◆ WHAT YOU SHOULD DO ◆
Could you retype exactly the lines below between the one holding "ATOM 119 N N" and the one holding "ATOM 148 C C", inclusive, leaving out any pictures?

◆ SUPPLIED DATA ◆
•••••
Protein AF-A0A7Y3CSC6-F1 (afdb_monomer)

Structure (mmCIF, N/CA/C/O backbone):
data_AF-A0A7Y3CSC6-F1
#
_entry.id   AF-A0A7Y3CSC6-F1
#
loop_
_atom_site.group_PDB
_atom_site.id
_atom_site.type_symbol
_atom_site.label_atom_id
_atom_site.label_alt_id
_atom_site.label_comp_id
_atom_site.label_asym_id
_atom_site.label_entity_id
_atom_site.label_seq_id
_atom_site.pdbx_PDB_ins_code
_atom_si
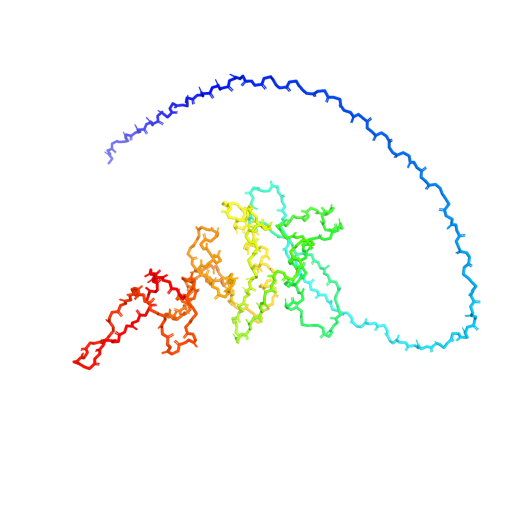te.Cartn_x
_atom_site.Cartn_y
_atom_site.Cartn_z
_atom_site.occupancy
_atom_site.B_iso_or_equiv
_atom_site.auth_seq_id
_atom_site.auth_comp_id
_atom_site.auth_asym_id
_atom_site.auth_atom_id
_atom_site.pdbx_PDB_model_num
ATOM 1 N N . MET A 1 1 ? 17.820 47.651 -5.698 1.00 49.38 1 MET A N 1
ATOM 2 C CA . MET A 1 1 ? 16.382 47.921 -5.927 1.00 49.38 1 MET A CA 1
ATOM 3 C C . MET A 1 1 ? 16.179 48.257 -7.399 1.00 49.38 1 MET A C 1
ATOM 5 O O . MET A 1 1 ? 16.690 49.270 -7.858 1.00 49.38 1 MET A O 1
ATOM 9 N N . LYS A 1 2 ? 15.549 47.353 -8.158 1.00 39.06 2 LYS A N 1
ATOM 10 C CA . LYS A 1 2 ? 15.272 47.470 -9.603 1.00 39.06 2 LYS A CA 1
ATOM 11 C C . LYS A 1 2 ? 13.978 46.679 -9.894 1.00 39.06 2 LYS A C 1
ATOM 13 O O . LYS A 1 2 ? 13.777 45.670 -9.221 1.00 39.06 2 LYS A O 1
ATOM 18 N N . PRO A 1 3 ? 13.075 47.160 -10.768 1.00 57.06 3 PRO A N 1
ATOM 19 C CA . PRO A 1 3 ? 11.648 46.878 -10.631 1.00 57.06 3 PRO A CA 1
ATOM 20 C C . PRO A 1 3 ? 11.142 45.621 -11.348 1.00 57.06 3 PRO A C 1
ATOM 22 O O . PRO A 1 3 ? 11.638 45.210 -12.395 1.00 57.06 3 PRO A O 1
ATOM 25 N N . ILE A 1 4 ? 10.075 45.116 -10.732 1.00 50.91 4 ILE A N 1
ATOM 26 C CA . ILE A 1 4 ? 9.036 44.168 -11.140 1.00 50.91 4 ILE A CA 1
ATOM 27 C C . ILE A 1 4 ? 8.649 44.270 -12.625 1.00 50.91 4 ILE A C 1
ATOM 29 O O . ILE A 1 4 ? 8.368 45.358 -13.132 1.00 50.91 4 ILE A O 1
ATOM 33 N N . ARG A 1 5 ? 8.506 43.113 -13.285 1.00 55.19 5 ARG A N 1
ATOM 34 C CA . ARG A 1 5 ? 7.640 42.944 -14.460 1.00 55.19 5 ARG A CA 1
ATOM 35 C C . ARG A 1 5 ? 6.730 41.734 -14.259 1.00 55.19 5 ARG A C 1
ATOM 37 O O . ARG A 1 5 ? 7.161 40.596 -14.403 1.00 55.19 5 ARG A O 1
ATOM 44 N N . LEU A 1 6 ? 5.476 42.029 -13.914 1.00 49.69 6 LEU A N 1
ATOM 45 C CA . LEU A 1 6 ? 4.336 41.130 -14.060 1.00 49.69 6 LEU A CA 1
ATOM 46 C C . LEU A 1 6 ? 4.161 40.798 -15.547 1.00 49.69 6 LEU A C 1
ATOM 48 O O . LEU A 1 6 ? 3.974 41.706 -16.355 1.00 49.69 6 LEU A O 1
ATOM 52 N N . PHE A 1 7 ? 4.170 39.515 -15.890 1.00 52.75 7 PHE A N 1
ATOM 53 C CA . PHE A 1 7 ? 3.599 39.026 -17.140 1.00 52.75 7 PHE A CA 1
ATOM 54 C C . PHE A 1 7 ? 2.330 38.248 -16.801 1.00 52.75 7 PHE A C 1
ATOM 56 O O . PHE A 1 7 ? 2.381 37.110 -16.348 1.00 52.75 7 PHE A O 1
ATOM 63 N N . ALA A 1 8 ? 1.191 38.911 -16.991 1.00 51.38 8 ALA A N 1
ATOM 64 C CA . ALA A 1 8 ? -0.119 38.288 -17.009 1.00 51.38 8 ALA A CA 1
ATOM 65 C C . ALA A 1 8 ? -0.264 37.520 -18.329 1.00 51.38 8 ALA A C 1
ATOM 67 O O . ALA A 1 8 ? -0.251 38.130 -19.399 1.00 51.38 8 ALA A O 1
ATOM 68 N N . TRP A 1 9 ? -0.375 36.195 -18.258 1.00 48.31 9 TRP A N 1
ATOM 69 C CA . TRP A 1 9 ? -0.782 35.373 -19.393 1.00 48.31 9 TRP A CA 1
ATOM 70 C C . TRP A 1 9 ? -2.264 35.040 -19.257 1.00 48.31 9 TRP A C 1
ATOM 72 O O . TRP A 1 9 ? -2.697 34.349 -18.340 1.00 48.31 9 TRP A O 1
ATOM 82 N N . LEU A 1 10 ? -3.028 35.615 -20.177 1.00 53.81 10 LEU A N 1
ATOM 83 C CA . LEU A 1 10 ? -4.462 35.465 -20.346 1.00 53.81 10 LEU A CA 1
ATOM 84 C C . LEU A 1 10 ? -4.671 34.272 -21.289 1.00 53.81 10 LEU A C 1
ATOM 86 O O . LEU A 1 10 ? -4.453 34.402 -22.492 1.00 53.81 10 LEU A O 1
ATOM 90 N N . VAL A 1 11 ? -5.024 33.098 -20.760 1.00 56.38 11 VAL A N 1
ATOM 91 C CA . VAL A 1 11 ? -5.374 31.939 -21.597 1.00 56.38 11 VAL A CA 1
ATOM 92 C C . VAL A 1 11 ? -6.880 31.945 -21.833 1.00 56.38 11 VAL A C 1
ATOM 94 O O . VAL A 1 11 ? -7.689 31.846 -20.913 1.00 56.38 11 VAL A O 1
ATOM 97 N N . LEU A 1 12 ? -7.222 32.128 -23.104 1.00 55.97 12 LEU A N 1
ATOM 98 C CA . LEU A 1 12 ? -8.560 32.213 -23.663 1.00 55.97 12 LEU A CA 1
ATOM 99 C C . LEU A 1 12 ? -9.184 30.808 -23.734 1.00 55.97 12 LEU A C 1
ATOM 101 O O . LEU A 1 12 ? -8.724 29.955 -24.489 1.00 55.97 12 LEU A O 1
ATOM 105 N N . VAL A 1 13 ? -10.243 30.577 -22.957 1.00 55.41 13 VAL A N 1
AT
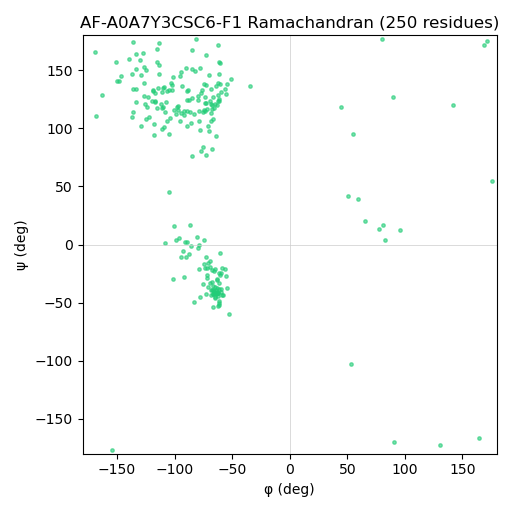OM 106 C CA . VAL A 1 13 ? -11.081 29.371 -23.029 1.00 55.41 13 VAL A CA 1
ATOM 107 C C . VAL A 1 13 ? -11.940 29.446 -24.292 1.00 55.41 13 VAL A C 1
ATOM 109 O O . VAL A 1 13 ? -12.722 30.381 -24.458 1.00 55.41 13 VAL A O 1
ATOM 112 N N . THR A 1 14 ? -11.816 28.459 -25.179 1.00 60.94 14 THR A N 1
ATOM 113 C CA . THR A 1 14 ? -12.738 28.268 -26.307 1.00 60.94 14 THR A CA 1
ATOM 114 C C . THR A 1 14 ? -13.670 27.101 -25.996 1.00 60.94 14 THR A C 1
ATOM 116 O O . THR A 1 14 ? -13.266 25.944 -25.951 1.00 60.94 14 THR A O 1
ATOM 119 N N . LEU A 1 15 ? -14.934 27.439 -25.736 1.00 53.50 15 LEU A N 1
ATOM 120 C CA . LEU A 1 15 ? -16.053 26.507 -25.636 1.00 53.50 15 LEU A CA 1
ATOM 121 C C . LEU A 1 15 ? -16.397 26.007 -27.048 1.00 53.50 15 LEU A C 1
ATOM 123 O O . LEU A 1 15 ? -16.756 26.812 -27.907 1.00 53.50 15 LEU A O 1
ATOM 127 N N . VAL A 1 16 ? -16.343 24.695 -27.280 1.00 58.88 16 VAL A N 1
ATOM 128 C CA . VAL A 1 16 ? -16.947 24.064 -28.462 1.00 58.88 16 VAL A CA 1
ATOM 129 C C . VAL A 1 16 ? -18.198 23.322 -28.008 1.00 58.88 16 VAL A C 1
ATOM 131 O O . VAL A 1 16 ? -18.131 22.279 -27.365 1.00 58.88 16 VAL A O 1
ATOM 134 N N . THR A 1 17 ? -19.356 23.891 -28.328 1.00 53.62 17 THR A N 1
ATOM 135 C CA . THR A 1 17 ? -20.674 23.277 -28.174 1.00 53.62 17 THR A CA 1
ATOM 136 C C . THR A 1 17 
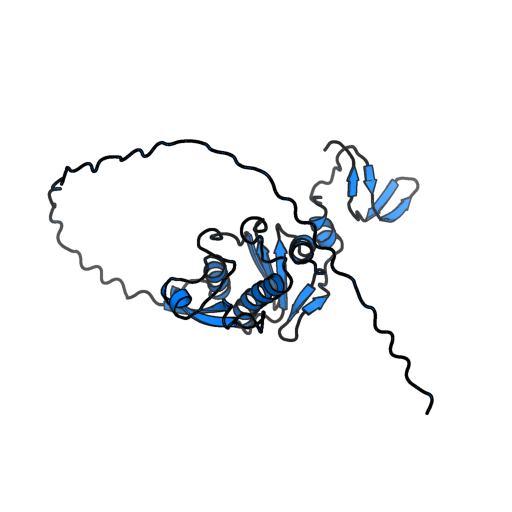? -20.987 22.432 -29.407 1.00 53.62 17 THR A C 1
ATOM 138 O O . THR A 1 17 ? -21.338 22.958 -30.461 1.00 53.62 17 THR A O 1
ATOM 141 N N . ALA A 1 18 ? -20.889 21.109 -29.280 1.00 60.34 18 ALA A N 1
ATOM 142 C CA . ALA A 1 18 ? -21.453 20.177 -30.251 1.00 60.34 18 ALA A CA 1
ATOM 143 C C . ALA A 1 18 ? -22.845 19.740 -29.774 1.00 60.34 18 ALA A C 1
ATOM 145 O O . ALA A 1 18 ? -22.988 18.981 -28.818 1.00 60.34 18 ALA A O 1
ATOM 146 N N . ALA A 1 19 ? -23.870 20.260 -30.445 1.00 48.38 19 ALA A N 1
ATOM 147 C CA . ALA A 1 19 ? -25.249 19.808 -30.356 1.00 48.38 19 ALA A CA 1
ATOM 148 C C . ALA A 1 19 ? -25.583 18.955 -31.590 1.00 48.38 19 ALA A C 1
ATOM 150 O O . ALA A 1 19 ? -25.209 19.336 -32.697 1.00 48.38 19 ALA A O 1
•••••
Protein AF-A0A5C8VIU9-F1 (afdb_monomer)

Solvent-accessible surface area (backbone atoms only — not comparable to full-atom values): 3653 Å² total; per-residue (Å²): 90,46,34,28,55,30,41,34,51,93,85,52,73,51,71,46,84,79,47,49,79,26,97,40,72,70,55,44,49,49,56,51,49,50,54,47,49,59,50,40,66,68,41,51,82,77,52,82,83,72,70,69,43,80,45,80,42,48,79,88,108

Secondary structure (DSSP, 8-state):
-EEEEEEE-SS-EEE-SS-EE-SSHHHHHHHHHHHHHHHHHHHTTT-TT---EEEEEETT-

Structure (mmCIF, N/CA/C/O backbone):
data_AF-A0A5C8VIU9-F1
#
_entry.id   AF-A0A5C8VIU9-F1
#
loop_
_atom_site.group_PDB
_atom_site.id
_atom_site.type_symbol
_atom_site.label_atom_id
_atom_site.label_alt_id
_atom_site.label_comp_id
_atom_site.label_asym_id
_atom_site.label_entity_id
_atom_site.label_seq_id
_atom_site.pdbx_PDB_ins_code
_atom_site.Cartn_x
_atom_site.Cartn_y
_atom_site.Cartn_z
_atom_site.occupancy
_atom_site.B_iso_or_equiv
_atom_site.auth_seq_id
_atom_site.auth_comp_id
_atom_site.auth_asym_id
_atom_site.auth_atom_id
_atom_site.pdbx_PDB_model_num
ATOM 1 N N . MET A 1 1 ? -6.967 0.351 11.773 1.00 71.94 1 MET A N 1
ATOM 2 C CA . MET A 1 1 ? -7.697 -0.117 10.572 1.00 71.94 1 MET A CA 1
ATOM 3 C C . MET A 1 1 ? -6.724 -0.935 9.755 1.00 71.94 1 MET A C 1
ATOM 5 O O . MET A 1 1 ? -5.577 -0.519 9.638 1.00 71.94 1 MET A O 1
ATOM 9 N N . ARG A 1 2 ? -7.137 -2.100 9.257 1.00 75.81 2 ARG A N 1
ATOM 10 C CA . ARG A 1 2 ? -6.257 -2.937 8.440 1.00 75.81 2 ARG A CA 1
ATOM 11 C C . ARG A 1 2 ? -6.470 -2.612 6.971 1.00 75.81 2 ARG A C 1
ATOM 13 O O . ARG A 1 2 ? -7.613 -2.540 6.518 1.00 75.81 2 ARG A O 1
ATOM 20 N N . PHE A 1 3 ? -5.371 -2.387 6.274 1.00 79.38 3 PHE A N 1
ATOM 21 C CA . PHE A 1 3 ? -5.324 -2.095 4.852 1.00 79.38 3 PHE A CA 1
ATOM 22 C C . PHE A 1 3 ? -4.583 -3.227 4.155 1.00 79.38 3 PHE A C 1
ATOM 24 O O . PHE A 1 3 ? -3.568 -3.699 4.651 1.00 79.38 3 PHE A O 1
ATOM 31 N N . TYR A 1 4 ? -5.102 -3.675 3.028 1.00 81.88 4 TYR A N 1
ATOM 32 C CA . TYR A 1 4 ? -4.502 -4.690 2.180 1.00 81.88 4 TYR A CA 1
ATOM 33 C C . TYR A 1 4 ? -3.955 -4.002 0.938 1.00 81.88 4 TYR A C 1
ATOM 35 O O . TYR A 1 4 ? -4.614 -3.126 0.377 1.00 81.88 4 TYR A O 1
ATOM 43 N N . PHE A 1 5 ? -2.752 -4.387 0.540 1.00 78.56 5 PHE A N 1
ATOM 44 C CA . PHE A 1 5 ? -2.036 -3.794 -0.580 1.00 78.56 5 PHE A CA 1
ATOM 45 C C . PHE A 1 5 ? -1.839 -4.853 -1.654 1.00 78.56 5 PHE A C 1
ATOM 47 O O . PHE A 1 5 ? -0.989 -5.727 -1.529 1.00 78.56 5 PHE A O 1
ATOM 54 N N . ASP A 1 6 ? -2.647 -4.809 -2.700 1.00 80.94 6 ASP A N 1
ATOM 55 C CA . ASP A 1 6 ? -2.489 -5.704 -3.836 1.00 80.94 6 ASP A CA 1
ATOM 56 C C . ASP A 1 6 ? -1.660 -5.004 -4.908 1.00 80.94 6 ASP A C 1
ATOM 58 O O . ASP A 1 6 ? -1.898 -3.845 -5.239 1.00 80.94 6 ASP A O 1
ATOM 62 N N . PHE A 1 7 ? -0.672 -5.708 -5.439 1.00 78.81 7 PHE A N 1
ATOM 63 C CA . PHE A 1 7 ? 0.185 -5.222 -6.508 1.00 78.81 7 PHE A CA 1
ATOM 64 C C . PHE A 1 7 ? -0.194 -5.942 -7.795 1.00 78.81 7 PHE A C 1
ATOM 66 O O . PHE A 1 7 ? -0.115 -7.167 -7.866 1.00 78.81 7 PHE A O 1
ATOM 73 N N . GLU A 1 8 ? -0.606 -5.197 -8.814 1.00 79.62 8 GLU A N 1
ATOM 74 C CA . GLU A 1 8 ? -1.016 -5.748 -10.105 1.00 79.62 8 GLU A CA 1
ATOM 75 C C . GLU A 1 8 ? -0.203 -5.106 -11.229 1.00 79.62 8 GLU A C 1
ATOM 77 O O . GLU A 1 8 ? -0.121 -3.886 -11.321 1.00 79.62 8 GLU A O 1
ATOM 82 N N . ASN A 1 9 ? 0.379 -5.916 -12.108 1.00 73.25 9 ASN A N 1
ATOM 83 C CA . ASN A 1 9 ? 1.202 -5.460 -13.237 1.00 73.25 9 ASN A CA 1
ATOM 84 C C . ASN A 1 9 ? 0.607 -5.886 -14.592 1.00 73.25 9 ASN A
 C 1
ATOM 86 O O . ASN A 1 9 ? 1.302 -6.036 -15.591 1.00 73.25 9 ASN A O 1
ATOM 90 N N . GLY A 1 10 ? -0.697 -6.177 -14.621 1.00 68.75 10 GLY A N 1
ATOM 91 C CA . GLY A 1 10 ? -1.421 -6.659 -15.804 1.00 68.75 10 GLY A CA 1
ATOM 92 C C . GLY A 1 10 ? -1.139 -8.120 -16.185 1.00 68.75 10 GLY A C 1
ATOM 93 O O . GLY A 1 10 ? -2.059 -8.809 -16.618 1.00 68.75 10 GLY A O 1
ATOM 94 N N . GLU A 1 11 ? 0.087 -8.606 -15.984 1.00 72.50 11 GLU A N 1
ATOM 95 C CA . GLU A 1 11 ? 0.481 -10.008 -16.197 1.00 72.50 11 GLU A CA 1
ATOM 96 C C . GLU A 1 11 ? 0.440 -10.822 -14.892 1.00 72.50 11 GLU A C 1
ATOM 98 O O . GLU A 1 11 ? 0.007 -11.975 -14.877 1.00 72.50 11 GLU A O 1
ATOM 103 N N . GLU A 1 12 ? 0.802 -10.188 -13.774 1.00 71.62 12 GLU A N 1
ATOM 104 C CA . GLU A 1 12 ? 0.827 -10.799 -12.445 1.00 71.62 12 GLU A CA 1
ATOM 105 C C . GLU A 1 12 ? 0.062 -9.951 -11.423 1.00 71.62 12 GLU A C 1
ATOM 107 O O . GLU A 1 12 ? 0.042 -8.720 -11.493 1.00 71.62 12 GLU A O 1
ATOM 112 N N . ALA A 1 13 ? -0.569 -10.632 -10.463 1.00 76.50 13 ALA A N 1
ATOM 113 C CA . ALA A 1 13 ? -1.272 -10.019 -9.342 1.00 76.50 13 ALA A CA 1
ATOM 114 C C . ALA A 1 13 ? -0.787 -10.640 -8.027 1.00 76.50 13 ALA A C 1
•••••
◆ SOLUTION TO THIS EXERCISE ◆
ATOM 119 N N . LEU A 1 15 ? -14.934 27.439 -25.736 1.00 53.50 15 LEU A N 1
ATOM 120 C CA . LEU A 1 15 ? -16.053 26.507 -25.636 1.00 53.50 15 LEU A CA 1
ATOM 121 C C . LEU A 1 15 ? -16.397 26.007 -27.048 1.00 53.50 15 LEU A C 1
ATOM 123 O O . LEU A 1 15 ? -16.756 26.812 -27.907 1.00 53.50 15 LEU A O 1
ATOM 127 N N . VAL A 1 16 ? -16.343 24.695 -27.280 1.00 58.88 16 VAL A N 1
ATOM 128 C CA . VAL A 1 16 ? -16.947 24.064 -28.462 1.00 58.88 16 VAL A CA 1
ATOM 129 C C . VAL A 1 16 ? -18.198 23.322 -28.008 1.00 58.88 16 VAL A C 1
ATOM 131 O O . VAL A 1 16 ? -18.131 22.279 -27.365 1.00 58.88 16 VAL A O 1
ATOM 134 N N . THR A 1 17 ? -19.356 23.891 -28.328 1.00 53.62 17 THR A N 1
ATOM 135 C CA . THR A 1 17 ? -20.674 23.277 -28.174 1.00 53.62 17 THR A CA 1
ATOM 136 C C . THR A 1 17 
? -20.987 22.432 -29.407 1.00 53.62 17 THR A C 1
ATOM 138 O O . THR A 1 17 ? -21.338 22.958 -30.461 1.00 53.62 17 THR A O 1
ATOM 141 N N . ALA A 1 18 ? -20.889 21.109 -29.280 1.00 60.34 18 ALA A N 1
ATOM 142 C CA . ALA A 1 18 ? -21.453 20.177 -30.251 1.00 60.34 18 ALA A CA 1
ATOM 143 C C . ALA A 1 18 ? -22.845 19.740 -29.774 1.00 60.34 18 ALA A C 1
ATOM 145 O O . ALA A 1 18 ? -22.988 18.981 -28.818 1.00 60.34 18 ALA A O 1
ATOM 146 N N . ALA A 1 19 ? -23.870 20.260 -30.445 1.00 48.38 19 ALA A N 1
ATOM 147 C CA . ALA A 1 19 ? -25.249 19.808 -30.356 1.00 48.38 19 ALA A CA 1
ATOM 148 C C . ALA A 1 19 ? -25.583 18.955 -31.590 1.00 48.38 19 ALA A C 1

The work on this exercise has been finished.